====== Data for the task

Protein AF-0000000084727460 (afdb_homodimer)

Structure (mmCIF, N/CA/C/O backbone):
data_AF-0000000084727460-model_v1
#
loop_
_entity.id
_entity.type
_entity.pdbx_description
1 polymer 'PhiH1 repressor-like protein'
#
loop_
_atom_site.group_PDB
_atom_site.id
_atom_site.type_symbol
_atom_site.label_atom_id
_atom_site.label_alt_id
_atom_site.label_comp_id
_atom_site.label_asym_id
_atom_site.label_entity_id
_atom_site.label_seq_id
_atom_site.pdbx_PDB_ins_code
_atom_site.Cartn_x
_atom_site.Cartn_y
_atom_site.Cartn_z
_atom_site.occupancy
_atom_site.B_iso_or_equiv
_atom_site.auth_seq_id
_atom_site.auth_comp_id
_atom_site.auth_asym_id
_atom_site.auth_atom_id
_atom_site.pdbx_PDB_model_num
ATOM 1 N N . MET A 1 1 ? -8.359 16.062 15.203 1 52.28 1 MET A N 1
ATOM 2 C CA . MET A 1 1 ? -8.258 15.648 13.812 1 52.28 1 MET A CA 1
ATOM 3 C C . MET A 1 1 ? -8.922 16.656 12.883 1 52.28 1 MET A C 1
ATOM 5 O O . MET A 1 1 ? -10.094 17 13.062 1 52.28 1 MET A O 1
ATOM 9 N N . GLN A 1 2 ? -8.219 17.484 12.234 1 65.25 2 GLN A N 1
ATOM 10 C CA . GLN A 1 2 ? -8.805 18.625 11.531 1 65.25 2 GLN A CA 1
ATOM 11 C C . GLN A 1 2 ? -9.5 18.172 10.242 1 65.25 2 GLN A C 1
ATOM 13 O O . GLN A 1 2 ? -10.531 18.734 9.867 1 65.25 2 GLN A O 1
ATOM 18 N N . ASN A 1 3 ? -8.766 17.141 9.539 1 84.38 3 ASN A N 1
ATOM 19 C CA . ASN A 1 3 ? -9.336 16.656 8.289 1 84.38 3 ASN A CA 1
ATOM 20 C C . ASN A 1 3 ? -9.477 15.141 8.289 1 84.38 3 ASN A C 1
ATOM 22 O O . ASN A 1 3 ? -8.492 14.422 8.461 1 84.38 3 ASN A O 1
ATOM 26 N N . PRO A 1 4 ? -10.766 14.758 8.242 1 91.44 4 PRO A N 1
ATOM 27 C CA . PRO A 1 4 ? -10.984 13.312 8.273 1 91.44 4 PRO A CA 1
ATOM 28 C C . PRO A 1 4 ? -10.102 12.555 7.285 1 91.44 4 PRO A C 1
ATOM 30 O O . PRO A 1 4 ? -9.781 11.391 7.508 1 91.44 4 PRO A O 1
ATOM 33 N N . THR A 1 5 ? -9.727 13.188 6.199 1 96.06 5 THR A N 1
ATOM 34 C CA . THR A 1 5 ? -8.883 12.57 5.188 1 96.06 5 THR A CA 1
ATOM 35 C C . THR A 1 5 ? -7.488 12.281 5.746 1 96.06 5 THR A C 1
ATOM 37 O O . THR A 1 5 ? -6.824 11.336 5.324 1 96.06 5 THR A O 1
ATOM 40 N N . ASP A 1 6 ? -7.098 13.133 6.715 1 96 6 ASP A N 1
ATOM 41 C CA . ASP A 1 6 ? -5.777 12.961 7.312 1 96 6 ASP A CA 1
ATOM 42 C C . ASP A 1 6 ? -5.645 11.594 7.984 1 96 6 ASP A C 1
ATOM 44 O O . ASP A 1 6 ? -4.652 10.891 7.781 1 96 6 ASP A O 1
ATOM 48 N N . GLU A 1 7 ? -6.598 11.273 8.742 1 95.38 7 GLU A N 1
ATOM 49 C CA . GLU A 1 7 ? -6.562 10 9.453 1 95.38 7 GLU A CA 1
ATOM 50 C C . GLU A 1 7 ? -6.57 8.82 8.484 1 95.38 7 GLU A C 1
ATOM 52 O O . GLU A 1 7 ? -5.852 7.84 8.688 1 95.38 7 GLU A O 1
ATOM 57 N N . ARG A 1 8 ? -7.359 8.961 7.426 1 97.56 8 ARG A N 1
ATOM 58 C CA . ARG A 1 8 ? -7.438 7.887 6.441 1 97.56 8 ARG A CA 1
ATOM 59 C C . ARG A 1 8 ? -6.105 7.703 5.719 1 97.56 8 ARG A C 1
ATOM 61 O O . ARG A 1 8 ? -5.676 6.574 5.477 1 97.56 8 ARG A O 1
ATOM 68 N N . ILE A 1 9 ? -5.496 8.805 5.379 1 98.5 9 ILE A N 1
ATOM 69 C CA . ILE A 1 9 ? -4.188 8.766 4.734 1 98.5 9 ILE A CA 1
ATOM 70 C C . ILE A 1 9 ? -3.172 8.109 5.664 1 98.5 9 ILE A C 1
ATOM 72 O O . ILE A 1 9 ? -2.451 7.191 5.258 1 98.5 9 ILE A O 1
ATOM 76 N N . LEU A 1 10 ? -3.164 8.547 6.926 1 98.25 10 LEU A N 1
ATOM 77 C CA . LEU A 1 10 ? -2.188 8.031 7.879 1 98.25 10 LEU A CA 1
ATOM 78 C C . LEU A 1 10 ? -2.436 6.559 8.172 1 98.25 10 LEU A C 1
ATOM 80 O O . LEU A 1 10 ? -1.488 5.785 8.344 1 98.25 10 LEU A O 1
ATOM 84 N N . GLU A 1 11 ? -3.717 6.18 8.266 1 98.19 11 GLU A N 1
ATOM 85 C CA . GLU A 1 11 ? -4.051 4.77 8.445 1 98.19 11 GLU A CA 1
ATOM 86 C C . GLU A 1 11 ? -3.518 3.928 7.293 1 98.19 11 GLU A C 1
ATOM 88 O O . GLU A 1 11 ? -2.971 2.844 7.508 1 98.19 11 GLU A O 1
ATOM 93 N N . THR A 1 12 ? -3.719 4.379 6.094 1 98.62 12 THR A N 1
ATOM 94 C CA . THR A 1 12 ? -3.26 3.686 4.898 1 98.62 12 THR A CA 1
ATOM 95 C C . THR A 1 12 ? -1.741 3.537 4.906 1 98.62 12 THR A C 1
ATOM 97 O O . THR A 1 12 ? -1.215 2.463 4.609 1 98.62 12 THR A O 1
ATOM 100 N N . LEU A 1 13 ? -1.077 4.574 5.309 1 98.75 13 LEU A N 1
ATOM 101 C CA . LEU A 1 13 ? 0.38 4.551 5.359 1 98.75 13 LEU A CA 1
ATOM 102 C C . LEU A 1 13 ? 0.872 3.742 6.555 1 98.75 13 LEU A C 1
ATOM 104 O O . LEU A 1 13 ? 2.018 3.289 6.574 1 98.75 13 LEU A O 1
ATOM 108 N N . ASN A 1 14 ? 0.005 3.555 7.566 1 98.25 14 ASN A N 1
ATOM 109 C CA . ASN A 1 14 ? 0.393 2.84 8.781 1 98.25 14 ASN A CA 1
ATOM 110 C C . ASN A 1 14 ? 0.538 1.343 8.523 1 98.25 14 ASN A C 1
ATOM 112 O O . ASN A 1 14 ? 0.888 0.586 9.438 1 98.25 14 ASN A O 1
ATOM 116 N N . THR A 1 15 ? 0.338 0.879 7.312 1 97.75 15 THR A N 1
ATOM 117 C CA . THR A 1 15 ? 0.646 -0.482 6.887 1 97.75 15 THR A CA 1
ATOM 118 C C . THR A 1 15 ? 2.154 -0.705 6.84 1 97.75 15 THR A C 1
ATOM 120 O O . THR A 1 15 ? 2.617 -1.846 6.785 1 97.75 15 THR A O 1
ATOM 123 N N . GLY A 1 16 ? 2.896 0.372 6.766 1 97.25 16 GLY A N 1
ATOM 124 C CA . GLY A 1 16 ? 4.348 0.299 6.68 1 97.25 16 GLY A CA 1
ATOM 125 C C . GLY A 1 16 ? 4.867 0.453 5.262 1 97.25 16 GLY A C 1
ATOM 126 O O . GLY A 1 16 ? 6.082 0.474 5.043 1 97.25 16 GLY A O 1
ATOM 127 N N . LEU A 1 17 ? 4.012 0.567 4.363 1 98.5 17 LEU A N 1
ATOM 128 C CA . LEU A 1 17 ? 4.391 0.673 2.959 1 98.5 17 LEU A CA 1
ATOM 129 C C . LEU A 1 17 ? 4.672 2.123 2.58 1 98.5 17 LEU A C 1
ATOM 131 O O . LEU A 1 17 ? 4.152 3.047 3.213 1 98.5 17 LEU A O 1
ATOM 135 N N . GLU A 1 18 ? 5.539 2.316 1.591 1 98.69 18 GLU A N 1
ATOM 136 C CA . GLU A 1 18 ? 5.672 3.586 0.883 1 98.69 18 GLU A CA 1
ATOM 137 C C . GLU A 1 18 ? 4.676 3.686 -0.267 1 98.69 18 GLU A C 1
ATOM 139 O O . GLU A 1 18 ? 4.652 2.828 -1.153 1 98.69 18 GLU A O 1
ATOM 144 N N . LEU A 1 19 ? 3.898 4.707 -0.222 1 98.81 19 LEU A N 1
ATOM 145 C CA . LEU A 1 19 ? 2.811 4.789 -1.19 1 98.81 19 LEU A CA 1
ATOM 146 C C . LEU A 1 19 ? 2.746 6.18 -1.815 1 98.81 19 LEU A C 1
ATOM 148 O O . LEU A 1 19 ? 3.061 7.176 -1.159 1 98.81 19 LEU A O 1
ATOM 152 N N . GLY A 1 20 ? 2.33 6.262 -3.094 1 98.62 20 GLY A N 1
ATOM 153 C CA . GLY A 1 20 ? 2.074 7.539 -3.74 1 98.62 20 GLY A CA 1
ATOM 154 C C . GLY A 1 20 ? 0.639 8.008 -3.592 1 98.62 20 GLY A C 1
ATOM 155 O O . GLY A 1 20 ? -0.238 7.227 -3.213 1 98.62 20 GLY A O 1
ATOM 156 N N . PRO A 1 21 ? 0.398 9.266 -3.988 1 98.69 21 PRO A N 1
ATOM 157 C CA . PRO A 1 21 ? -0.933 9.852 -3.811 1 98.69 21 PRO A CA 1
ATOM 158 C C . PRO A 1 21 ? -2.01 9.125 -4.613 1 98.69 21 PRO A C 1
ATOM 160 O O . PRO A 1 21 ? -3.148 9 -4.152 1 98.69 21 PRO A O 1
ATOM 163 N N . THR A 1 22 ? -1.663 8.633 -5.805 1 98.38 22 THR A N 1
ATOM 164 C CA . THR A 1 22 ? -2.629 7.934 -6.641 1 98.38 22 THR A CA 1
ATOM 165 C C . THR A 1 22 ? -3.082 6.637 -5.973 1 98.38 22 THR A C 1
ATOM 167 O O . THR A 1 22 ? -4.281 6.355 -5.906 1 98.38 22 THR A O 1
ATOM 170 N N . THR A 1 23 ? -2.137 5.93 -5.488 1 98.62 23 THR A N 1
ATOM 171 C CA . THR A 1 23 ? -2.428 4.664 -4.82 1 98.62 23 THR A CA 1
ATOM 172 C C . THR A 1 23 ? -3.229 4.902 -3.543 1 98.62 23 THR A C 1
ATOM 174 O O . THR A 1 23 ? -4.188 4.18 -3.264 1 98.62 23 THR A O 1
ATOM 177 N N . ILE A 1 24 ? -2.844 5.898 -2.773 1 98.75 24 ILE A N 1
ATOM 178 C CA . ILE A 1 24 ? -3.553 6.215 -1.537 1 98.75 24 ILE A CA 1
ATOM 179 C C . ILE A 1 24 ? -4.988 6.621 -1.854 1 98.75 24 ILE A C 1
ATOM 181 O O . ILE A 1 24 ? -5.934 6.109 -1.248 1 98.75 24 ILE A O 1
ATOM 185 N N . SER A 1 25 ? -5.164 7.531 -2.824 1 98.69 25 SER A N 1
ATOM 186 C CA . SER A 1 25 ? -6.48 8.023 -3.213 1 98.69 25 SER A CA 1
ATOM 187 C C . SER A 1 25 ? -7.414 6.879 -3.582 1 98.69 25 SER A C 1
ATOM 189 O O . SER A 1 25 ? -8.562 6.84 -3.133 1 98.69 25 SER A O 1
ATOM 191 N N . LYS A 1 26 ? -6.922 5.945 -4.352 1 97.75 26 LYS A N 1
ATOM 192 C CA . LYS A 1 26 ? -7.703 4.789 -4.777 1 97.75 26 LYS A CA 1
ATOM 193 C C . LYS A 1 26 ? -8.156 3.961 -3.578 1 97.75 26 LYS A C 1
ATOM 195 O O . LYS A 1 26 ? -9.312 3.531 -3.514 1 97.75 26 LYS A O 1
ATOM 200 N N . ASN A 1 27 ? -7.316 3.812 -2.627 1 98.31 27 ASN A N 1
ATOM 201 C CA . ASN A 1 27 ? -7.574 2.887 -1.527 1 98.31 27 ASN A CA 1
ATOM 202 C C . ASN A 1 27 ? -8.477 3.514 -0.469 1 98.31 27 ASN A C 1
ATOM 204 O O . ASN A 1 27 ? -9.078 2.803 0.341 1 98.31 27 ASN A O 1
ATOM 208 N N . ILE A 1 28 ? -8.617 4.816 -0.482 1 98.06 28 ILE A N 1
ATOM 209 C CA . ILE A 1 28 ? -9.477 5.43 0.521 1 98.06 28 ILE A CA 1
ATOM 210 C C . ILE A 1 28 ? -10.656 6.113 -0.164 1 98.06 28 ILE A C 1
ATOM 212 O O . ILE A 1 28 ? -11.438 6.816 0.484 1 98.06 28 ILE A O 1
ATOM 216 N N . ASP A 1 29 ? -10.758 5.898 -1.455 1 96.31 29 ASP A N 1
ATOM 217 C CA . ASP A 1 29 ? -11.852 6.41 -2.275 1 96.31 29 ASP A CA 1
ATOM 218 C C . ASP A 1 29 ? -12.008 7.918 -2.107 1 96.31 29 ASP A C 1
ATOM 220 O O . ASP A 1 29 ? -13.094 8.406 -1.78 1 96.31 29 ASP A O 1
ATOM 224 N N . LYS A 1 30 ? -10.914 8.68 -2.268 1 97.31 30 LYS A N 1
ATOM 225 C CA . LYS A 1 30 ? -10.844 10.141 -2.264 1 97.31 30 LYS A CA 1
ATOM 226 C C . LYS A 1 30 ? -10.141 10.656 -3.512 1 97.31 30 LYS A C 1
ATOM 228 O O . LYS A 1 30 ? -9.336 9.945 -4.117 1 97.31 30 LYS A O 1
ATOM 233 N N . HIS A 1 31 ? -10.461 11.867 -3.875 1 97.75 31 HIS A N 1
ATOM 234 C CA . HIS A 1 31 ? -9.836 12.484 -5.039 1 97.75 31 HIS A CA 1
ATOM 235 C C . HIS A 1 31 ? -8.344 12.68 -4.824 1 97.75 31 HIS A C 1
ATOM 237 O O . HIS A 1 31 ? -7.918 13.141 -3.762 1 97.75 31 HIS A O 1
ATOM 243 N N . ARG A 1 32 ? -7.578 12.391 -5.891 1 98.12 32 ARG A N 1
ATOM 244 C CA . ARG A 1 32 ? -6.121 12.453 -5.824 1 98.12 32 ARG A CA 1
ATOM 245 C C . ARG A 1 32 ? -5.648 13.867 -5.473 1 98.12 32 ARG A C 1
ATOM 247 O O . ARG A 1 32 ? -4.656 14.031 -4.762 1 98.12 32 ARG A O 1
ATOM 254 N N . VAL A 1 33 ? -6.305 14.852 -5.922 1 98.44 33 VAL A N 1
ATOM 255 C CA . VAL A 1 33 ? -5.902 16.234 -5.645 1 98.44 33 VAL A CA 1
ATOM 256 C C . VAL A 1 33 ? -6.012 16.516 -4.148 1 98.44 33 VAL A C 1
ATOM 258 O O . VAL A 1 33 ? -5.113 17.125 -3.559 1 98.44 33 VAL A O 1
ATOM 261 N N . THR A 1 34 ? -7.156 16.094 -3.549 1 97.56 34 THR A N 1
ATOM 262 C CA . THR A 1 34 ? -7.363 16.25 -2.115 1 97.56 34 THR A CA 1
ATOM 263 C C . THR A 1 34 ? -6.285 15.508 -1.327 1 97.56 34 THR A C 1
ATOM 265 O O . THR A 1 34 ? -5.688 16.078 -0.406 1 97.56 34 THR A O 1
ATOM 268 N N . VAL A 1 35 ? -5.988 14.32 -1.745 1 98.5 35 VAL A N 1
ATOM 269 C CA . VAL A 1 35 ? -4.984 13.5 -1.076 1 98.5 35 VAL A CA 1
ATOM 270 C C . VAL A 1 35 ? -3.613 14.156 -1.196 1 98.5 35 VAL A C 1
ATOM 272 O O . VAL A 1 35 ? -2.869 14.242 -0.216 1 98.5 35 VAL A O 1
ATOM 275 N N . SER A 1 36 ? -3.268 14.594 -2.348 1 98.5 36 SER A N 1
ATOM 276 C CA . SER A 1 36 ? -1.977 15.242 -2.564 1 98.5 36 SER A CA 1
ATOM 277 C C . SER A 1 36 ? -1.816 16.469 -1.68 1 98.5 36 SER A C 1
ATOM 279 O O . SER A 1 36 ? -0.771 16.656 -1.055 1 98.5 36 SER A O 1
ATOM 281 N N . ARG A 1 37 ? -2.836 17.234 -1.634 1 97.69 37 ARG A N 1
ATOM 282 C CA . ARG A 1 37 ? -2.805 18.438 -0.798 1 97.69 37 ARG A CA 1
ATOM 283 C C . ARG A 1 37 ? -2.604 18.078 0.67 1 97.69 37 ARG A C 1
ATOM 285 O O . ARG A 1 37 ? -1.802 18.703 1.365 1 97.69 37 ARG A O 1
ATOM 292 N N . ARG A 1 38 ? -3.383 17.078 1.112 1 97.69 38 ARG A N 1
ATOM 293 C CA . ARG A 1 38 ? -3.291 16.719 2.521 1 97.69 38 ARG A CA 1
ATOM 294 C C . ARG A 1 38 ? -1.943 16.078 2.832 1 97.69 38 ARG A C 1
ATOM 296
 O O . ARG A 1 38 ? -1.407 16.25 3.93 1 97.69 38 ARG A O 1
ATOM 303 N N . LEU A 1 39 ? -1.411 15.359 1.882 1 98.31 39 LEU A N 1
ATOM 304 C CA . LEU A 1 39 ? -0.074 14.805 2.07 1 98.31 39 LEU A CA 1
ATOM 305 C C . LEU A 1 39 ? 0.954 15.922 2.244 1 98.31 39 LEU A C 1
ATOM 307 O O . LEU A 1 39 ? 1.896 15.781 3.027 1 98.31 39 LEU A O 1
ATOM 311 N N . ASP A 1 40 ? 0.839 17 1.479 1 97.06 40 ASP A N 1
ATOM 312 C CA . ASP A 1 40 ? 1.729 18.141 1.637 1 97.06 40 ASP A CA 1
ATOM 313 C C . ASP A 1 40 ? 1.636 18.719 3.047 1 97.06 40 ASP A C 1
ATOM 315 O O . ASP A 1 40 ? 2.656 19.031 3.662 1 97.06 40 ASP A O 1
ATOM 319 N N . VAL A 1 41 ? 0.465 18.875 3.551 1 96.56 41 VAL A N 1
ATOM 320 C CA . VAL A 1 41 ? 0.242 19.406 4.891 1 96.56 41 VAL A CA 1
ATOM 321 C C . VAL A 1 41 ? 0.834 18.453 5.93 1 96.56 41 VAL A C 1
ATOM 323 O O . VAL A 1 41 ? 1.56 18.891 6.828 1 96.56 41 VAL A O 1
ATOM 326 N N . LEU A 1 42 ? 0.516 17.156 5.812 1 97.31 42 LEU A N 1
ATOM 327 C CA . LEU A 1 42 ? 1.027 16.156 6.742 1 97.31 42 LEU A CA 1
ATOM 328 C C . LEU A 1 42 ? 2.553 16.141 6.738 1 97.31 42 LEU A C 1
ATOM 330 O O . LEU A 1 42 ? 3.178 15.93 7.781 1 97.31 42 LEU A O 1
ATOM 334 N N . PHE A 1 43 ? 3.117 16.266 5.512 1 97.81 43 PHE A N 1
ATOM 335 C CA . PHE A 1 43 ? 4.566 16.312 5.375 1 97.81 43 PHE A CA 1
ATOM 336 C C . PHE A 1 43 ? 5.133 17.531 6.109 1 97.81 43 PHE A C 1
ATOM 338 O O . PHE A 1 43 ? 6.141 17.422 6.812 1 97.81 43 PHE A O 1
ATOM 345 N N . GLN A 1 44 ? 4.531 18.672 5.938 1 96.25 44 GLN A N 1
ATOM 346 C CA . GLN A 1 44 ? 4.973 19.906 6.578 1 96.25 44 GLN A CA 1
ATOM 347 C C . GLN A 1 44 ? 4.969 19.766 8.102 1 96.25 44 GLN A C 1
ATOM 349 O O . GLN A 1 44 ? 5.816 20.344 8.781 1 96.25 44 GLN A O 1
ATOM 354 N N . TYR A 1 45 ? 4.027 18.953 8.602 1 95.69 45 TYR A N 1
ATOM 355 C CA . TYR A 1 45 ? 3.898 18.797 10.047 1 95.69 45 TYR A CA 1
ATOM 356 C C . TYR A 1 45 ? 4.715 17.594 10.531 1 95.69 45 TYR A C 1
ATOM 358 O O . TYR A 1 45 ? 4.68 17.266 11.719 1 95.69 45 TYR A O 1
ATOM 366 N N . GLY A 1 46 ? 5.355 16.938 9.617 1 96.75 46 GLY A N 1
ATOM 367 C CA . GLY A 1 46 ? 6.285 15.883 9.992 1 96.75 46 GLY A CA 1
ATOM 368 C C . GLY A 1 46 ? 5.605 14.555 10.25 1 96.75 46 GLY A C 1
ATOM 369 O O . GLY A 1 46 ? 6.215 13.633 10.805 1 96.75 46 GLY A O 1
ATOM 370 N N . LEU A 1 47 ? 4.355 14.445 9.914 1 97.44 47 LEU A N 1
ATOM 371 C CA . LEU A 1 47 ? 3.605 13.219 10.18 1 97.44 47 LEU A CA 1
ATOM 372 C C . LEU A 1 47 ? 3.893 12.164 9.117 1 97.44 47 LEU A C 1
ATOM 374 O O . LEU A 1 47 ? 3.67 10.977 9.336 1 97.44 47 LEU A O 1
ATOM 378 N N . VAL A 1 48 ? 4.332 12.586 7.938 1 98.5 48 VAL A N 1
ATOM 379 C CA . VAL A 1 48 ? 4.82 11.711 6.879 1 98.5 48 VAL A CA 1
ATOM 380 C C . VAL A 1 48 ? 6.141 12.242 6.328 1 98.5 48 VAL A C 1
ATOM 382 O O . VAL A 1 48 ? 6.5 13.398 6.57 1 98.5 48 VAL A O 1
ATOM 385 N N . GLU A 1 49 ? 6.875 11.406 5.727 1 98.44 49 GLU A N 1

============

Your answer should be the lines above, from the line containing "ATOM 120 O O" up to and including the line containing "ATOM 167 O O", reproduced exactly and with nothing else.

ATOM 120 O O . THR A 1 15 ? 2.617 -1.846 6.785 1 97.75 15 THR A O 1
ATOM 123 N N . GLY A 1 16 ? 2.896 0.372 6.766 1 97.25 16 GLY A N 1
ATOM 124 C CA . GLY A 1 16 ? 4.348 0.299 6.68 1 97.25 16 GLY A CA 1
ATOM 125 C C . GLY A 1 16 ? 4.867 0.453 5.262 1 97.25 16 GLY A C 1
ATOM 126 O O . GLY A 1 16 ? 6.082 0.474 5.043 1 97.25 16 GLY A O 1
ATOM 127 N N . LEU A 1 17 ? 4.012 0.567 4.363 1 98.5 17 LEU A N 1
ATOM 128 C CA . LEU A 1 17 ? 4.391 0.673 2.959 1 98.5 17 LEU A CA 1
ATOM 129 C C . LEU A 1 17 ? 4.672 2.123 2.58 1 98.5 17 LEU A C 1
ATOM 131 O O . LEU A 1 17 ? 4.152 3.047 3.213 1 98.5 17 LEU A O 1
ATOM 135 N N . GLU A 1 18 ? 5.539 2.316 1.591 1 98.69 18 GLU A N 1
ATOM 136 C CA . GLU A 1 18 ? 5.672 3.586 0.883 1 98.69 18 GLU A CA 1
ATOM 137 C C . GLU A 1 18 ? 4.676 3.686 -0.267 1 98.69 18 GLU A C 1
ATOM 139 O O . GLU A 1 18 ? 4.652 2.828 -1.153 1 98.69 18 GLU A O 1
ATOM 144 N N . LEU A 1 19 ? 3.898 4.707 -0.222 1 98.81 19 LEU A N 1
ATOM 145 C CA . LEU A 1 19 ? 2.811 4.789 -1.19 1 98.81 19 LEU A CA 1
ATOM 146 C C . LEU A 1 19 ? 2.746 6.18 -1.815 1 98.81 19 LEU A C 1
ATOM 148 O O . LEU A 1 19 ? 3.061 7.176 -1.159 1 98.81 19 LEU A O 1
ATOM 152 N N . GLY A 1 20 ? 2.33 6.262 -3.094 1 98.62 20 GLY A N 1
ATOM 153 C CA . GLY A 1 20 ? 2.074 7.539 -3.74 1 98.62 20 GLY A CA 1
ATOM 154 C C . GLY A 1 20 ? 0.639 8.008 -3.592 1 98.62 20 GLY A C 1
ATOM 155 O O . GLY A 1 20 ? -0.238 7.227 -3.213 1 98.62 20 GLY A O 1
ATOM 156 N N . PRO A 1 21 ? 0.398 9.266 -3.988 1 98.69 21 PRO A N 1
ATOM 157 C CA . PRO A 1 21 ? -0.933 9.852 -3.811 1 98.69 21 PRO A CA 1
ATOM 158 C C . PRO A 1 21 ? -2.01 9.125 -4.613 1 98.69 21 PRO A C 1
ATOM 160 O O . PRO A 1 21 ? -3.148 9 -4.152 1 98.69 21 PRO A O 1
ATOM 163 N N . THR A 1 22 ? -1.663 8.633 -5.805 1 98.38 22 THR A N 1
ATOM 164 C CA . THR A 1 22 ? -2.629 7.934 -6.641 1 98.38 22 THR A CA 1
ATOM 165 C C . THR A 1 22 ? -3.082 6.637 -5.973 1 98.38 22 THR A C 1
ATOM 167 O O . THR A 1 22 ? -4.281 6.355 -5.906 1 98.38 22 THR A O 1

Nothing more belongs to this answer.